If you’d like to get your feet wet immediately, we recommend checking out our shiny new Colab demos (for inference and few-shot training). As a fun example, we’ve included a tutorial demonstrating how to train a rubber ducky detector using fine-tuning based few-shot training (with just five example images!).
Our philosophy for this migration was to expose all the benefits of TF2 and Keras, while continuing to support our wide user base still using TF1. We believe that there might be many teams out there grappling with similar migration projects, so we thought that a few words about our thought process and approach here might be useful even for non object-detection TensorFlow users.
Users to our codebase now belong to three categories: (1) New users who want to leverage new features (eager mode training, Distribution Strategies) and new models, (2) Existing TF1 users who want to migrate to TF2, and (3) Existing TF1 users who prefer not to migrate just yet. To support all three categories of users, we have followed a number of strategies detailed below:
- Refactor low-level core and meta-architecture to work in both TF1 and TF2. We realized most of our codebase could be shared across TF1 and TF2 (e.g., bounding box arithmetic, loss functions, input pipelines, visualization code, etc); where possible, we’ve tried to ensure that our code is agnostic about whether it is run under TF1 or TF2.
- Treat feature extractors/backbones as being specific to either TF1 or TF2. We continue to maintain our TF1 backbones which are implemented in tf-slim, and introduce TF2 backbones implemented in Keras.
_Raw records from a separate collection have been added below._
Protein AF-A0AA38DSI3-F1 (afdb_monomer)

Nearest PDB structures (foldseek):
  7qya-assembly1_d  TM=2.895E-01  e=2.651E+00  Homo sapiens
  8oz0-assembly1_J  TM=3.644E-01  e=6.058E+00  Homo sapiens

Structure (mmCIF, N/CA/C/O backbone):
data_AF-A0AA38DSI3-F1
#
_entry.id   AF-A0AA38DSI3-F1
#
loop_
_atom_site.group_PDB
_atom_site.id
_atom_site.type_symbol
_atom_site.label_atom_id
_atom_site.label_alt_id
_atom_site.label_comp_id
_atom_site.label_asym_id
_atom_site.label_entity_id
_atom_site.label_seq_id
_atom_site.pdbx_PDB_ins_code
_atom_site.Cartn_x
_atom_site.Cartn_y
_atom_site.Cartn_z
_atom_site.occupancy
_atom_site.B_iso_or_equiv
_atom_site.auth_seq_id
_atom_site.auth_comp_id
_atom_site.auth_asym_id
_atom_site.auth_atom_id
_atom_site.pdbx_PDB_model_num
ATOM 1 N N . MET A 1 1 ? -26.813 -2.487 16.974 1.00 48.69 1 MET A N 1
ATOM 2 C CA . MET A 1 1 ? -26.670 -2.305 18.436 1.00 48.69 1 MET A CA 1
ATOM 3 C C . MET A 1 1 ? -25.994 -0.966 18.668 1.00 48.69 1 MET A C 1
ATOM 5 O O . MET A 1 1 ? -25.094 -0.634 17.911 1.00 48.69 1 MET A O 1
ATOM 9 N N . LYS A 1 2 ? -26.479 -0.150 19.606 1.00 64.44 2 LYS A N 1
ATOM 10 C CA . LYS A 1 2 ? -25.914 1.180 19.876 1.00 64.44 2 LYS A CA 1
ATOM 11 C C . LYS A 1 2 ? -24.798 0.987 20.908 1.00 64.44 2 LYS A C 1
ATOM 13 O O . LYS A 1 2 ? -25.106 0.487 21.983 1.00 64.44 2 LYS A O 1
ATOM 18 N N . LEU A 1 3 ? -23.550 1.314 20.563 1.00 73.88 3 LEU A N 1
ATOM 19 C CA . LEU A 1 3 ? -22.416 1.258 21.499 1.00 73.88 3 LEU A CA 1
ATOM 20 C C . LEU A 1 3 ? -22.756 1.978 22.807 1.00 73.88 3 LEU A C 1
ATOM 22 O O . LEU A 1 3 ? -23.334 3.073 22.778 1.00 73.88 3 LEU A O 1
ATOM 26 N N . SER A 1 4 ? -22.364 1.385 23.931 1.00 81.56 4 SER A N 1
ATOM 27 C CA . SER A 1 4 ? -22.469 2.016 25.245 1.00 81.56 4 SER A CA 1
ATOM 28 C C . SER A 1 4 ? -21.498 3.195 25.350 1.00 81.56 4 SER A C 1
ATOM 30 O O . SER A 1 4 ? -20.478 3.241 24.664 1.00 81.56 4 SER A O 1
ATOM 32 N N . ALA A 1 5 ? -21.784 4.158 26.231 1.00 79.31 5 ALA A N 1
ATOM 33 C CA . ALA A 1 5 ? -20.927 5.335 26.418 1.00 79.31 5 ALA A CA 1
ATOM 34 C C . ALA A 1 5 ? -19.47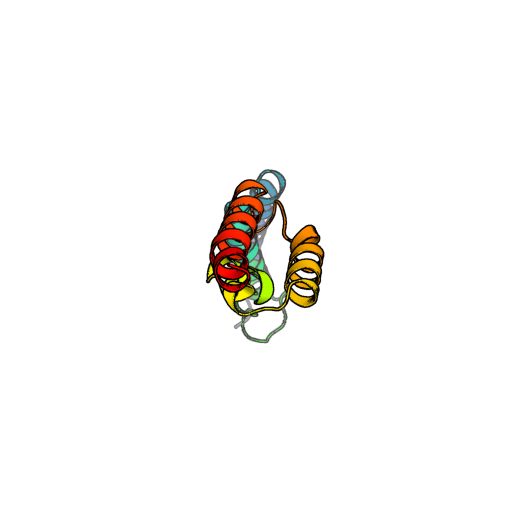8 4.970 26.803 1.00 79.31 5 ALA A C 1
ATOM 36 O O . ALA A 1 5 ? -18.550 5.629 26.350 1.00 79.31 5 ALA A O 1
ATOM 37 N N . ILE A 1 6 ? -19.294 3.895 27.578 1.00 83.62 6 ILE A N 1
ATOM 38 C CA . ILE A 1 6 ? -17.973 3.375 27.964 1.00 83.62 6 ILE A CA 1
ATOM 39 C C . ILE A 1 6 ? -17.250 2.732 26.777 1.00 83.62 6 ILE A C 1
ATOM 41 O O . ILE A 1 6 ? -16.075 2.992 26.571 1.00 83.62 6 ILE A O 1
ATOM 45 N N . GLU A 1 7 ? -17.954 1.950 25.956 1.00 81.25 7 GLU A N 1
ATOM 46 C CA . GLU A 1 7 ? -17.360 1.312 24.773 1.00 81.25 7 GLU A CA 1
ATOM 47 C C . GLU A 1 7 ? -16.944 2.347 23.722 1.00 81.25 7 GLU A C 1
ATOM 49 O O . GLU A 1 7 ? -15.940 2.170 23.045 1.00 81.25 7 GLU A O 1
ATOM 54 N N . ARG A 1 8 ? -17.684 3.458 23.596 1.00 83.00 8 ARG A N 1
ATOM 55 C CA . ARG A 1 8 ? -17.239 4.583 22.761 1.00 83.00 8 ARG A CA 1
ATOM 56 C C . ARG A 1 8 ? -15.981 5.242 23.299 1.00 83.00 8 ARG A C 1
ATOM 58 O O . ARG A 1 8 ? -15.132 5.592 22.496 1.00 83.00 8 ARG A O 1
ATOM 65 N N . LEU A 1 9 ? -15.895 5.436 24.614 1.00 87.38 9 LEU A N 1
ATOM 66 C CA . LEU A 1 9 ? -14.734 6.063 25.236 1.00 87.38 9 LEU A CA 1
ATOM 67 C C . LEU A 1 9 ? -13.477 5.215 25.006 1.00 87.38 9 LEU A C 1
ATOM 69 O O . LEU A 1 9 ? -12.499 5.731 24.487 1.00 87.38 9 LEU A O 1
ATOM 73 N N . ASP A 1 10 ? -13.563 3.909 25.262 1.00 88.19 10 ASP A N 1
ATOM 74 C CA . ASP A 1 10 ? -12.467 2.956 25.039 1.00 88.19 10 ASP A CA 1
ATOM 75 C C . ASP A 1 10 ? -12.010 2.922 23.568 1.00 88.19 10 ASP A C 1
ATOM 77 O O . ASP A 1 10 ? -10.821 2.993 23.262 1.00 88.19 10 ASP A O 1
ATOM 81 N N . LEU A 1 11 ? -12.964 2.909 22.630 1.00 87.38 11 LEU A N 1
ATOM 82 C CA . LEU A 1 11 ? -12.663 2.979 21.201 1.00 87.38 11 LEU A CA 1
ATOM 83 C C . LEU A 1 11 ? -12.056 4.329 20.787 1.00 87.38 11 LEU A C 1
ATOM 85 O O . LEU A 1 11 ? -11.224 4.357 19.885 1.00 87.38 11 LEU A O 1
ATOM 89 N N . SER A 1 12 ? -12.456 5.438 21.413 1.00 85.81 12 SER A N 1
ATOM 90 C CA . SER A 1 12 ? -11.848 6.752 21.175 1.00 85.81 12 SER A CA 1
ATOM 91 C C . SER A 1 12 ? -10.412 6.816 21.695 1.00 85.81 12 SER A C 1
ATOM 93 O O . SER A 1 12 ? -9.540 7.252 20.952 1.00 85.81 12 SER A O 1
ATOM 95 N N . ASP A 1 13 ? -10.144 6.308 22.899 1.00 90.75 13 ASP A N 1
ATOM 96 C CA . ASP A 1 13 ? -8.783 6.234 23.445 1.00 90.75 13 ASP A CA 1
ATOM 97 C C . ASP A 1 13 ? -7.876 5.363 22.557 1.00 90.75 13 ASP A C 1
ATOM 99 O O . ASP A 1 13 ? -6.750 5.743 22.225 1.00 90.75 13 ASP A O 1
ATOM 103 N N . LYS A 1 14 ? -8.396 4.224 22.083 1.00 88.94 14 LYS A N 1
ATOM 104 C CA . LYS A 1 14 ? -7.683 3.351 21.144 1.00 88.94 14 LYS A CA 1
ATOM 105 C C . LYS A 1 14 ? -7.414 4.030 19.796 1.00 88.94 14 LYS A C 1
ATOM 107 O O . LYS A 1 14 ? -6.346 3.843 19.217 1.00 88.94 14 LYS A O 1
ATOM 112 N N . LEU A 1 15 ? -8.369 4.809 19.287 1.00 89.06 15 LEU A N 1
ATOM 113 C CA . LEU A 1 15 ? -8.205 5.571 18.048 1.00 89.06 15 LEU A CA 1
ATOM 114 C C . LEU A 1 15 ? -7.083 6.609 18.173 1.00 89.06 15 LEU A C 1
ATOM 116 O O . LEU A 1 15 ? -6.255 6.719 17.270 1.00 89.06 15 LEU A O 1
ATOM 120 N N . ASP A 1 16 ? -7.037 7.346 19.283 1.00 90.00 16 ASP A N 1
ATOM 121 C CA . ASP A 1 16 ? -5.992 8.338 19.551 1.00 90.00 16 ASP A CA 1
ATOM 122 C C . ASP A 1 16 ? -4.596 7.699 19.628 1.00 90.00 16 ASP A C 1
ATOM 124 O O . ASP A 1 16 ? -3.635 8.236 19.065 1.00 90.00 16 ASP A O 1
ATOM 128 N N . GLU A 1 17 ? -4.476 6.522 20.249 1.00 91.88 17 GLU A N 1
ATOM 129 C CA . GLU A 1 17 ? -3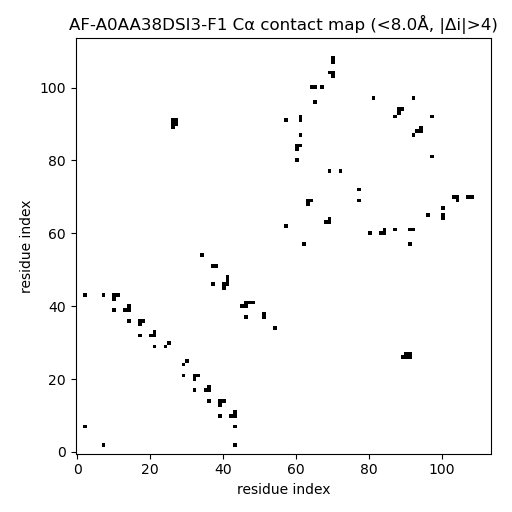.214 5.776 20.305 1.00 91.88 17 GLU A CA 1
ATOM 130 C C . GLU A 1 17 ? -2.744 5.340 18.907 1.00 91.88 17 GLU A C 1
ATOM 132 O O . GLU A 1 17 ? -1.601 5.613 18.521 1.00 91.88 17 GLU A O 1
ATOM 137 N N . LEU A 1 18 ? -3.640 4.746 18.112 1.00 88.25 18 LEU A N 1
ATOM 138 C CA . LEU A 1 18 ? -3.344 4.307 16.745 1.00 88.25 18 LEU A CA 1
ATOM 139 C C . LEU A 1 18 ? -2.964 5.484 15.834 1.00 88.25 18 LEU A C 1
ATOM 141 O O . LEU A 1 18 ? -1.999 5.395 15.073 1.00 88.25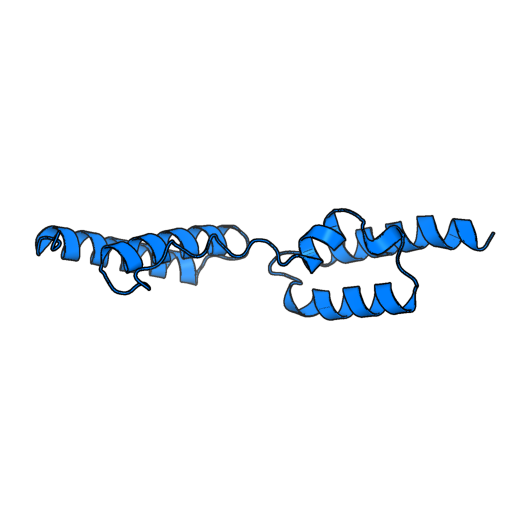 18 LEU A O 1
ATOM 145 N N . LEU A 1 19 ? -3.661 6.621 15.941 1.00 86.38 19 LEU A N 1
ATOM 146 C CA . LEU A 1 19 ? -3.318 7.850 15.215 1.00 86.38 19 LEU A CA 1
ATOM 147 C C . LEU A 1 19 ? -1.960 8.414 15.653 1.00 86.38 19 LEU A C 1
ATOM 149 O O . LEU A 1 19 ? -1.216 8.959 14.832 1.00 86.38 19 LEU A O 1
ATOM 153 N N . GLY A 1 20 ? -1.613 8.284 16.935 1.00 87.62 20 GLY A N 1
ATOM 154 C CA . GLY A 1 20 ? -0.293 8.624 17.459 1.00 87.62 20 GLY A CA 1
ATOM 155 C C . GLY A 1 20 ? 0.819 7.776 16.839 1.00 87.62 20 GLY A C 1
ATOM 156 O O . GLY A 1 20 ? 1.847 8.316 16.422 1.00 87.62 20 GLY A O 1
ATOM 157 N N . GLN A 1 21 ? 0.593 6.468 16.712 1.00 85.69 21 GLN A N 1
ATOM 158 C CA . GLN A 1 21 ? 1.530 5.531 16.088 1.00 85.69 21 GLN A CA 1
ATOM 159 C C . GLN A 1 21 ? 1.651 5.758 14.574 1.00 85.69 21 GLN A C 1
ATOM 161 O O . GLN A 1 21 ? 2.764 5.810 14.046 1.00 85.69 21 GLN A O 1
ATOM 166 N N . ALA A 1 22 ? 0.530 5.988 13.885 1.00 82.81 22 ALA A N 1
ATOM 167 C CA . ALA A 1 22 ? 0.494 6.220 12.442 1.00 82.81 22 ALA A CA 1
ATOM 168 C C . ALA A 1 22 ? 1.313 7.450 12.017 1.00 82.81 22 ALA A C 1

Then depending on the version of TensorFlow that a user is running, these models will be either enabled or disabled.
- Leverage community-maintained existing backbone implementations. Instead of re-implementing backbone architectures (e.g. MobileNet or ResNet) in Keras, our models depend on implementations in the Keras applications collection – a set of community-maintained canned architectures. We have also verified that our new Keras backbones maintain or surpass the accuracy of comparable tf-slim backbones (at least for the models that were already in the OD API).
- Increase unit test coverage to cover GPU/TPU, TF1 and TF2. Given that we now need to ensure functionality on multiple platforms (GPU and TPU) as well as across TF versions, we’ve designed a new and flexible unit testing framework that tests OD API functions under all four settings ({GPU, TPU}x{TF1, TF2}), while allowing for certain tests to be disabled (e.g. input pipelines are not tested on TPU)
- Separate front-end binaries (training loops, exporters) for TF1 and TF2. We have added a separate entry point for TF2 models (in the form of new TF2 training and export binaries) which can be run in eager mode, leveraging various DistributionStrategies.
- No changes to the frontend config language. In order to make migration from TF1 to TF2 as easy as possible for our users, we’ve worked hard to ensure that model specifications using OD API’s config language produce equivalent model architectures in both TF1 and TF2 and that models can be trained to the same level of numerical performance under both TF versions. As an example, if you have an existing ResNet-50 based RetinaNet model config that is trainable using TF1 binaries, then to train the same model with TF2 binaries, you would simply change the name of the feature extractor in the config (in this case from
ssd_resnet50_v1_fpn
tossd_resnet50_v1_fpn_keras
); all other hyperparameter specifications would remain unchanged.
This release is just one example of making the TF ecosystem TF2 compatible and easier to use. Over the next few months, we will continue to migrate large-scale codebases from TF1 to TF2. In addition, we are working to provide a more integrated, end-to-end experience in the TF ecosystem for researchers looking for easy-to-use modeling, starting with a unified computer vision library coming soon.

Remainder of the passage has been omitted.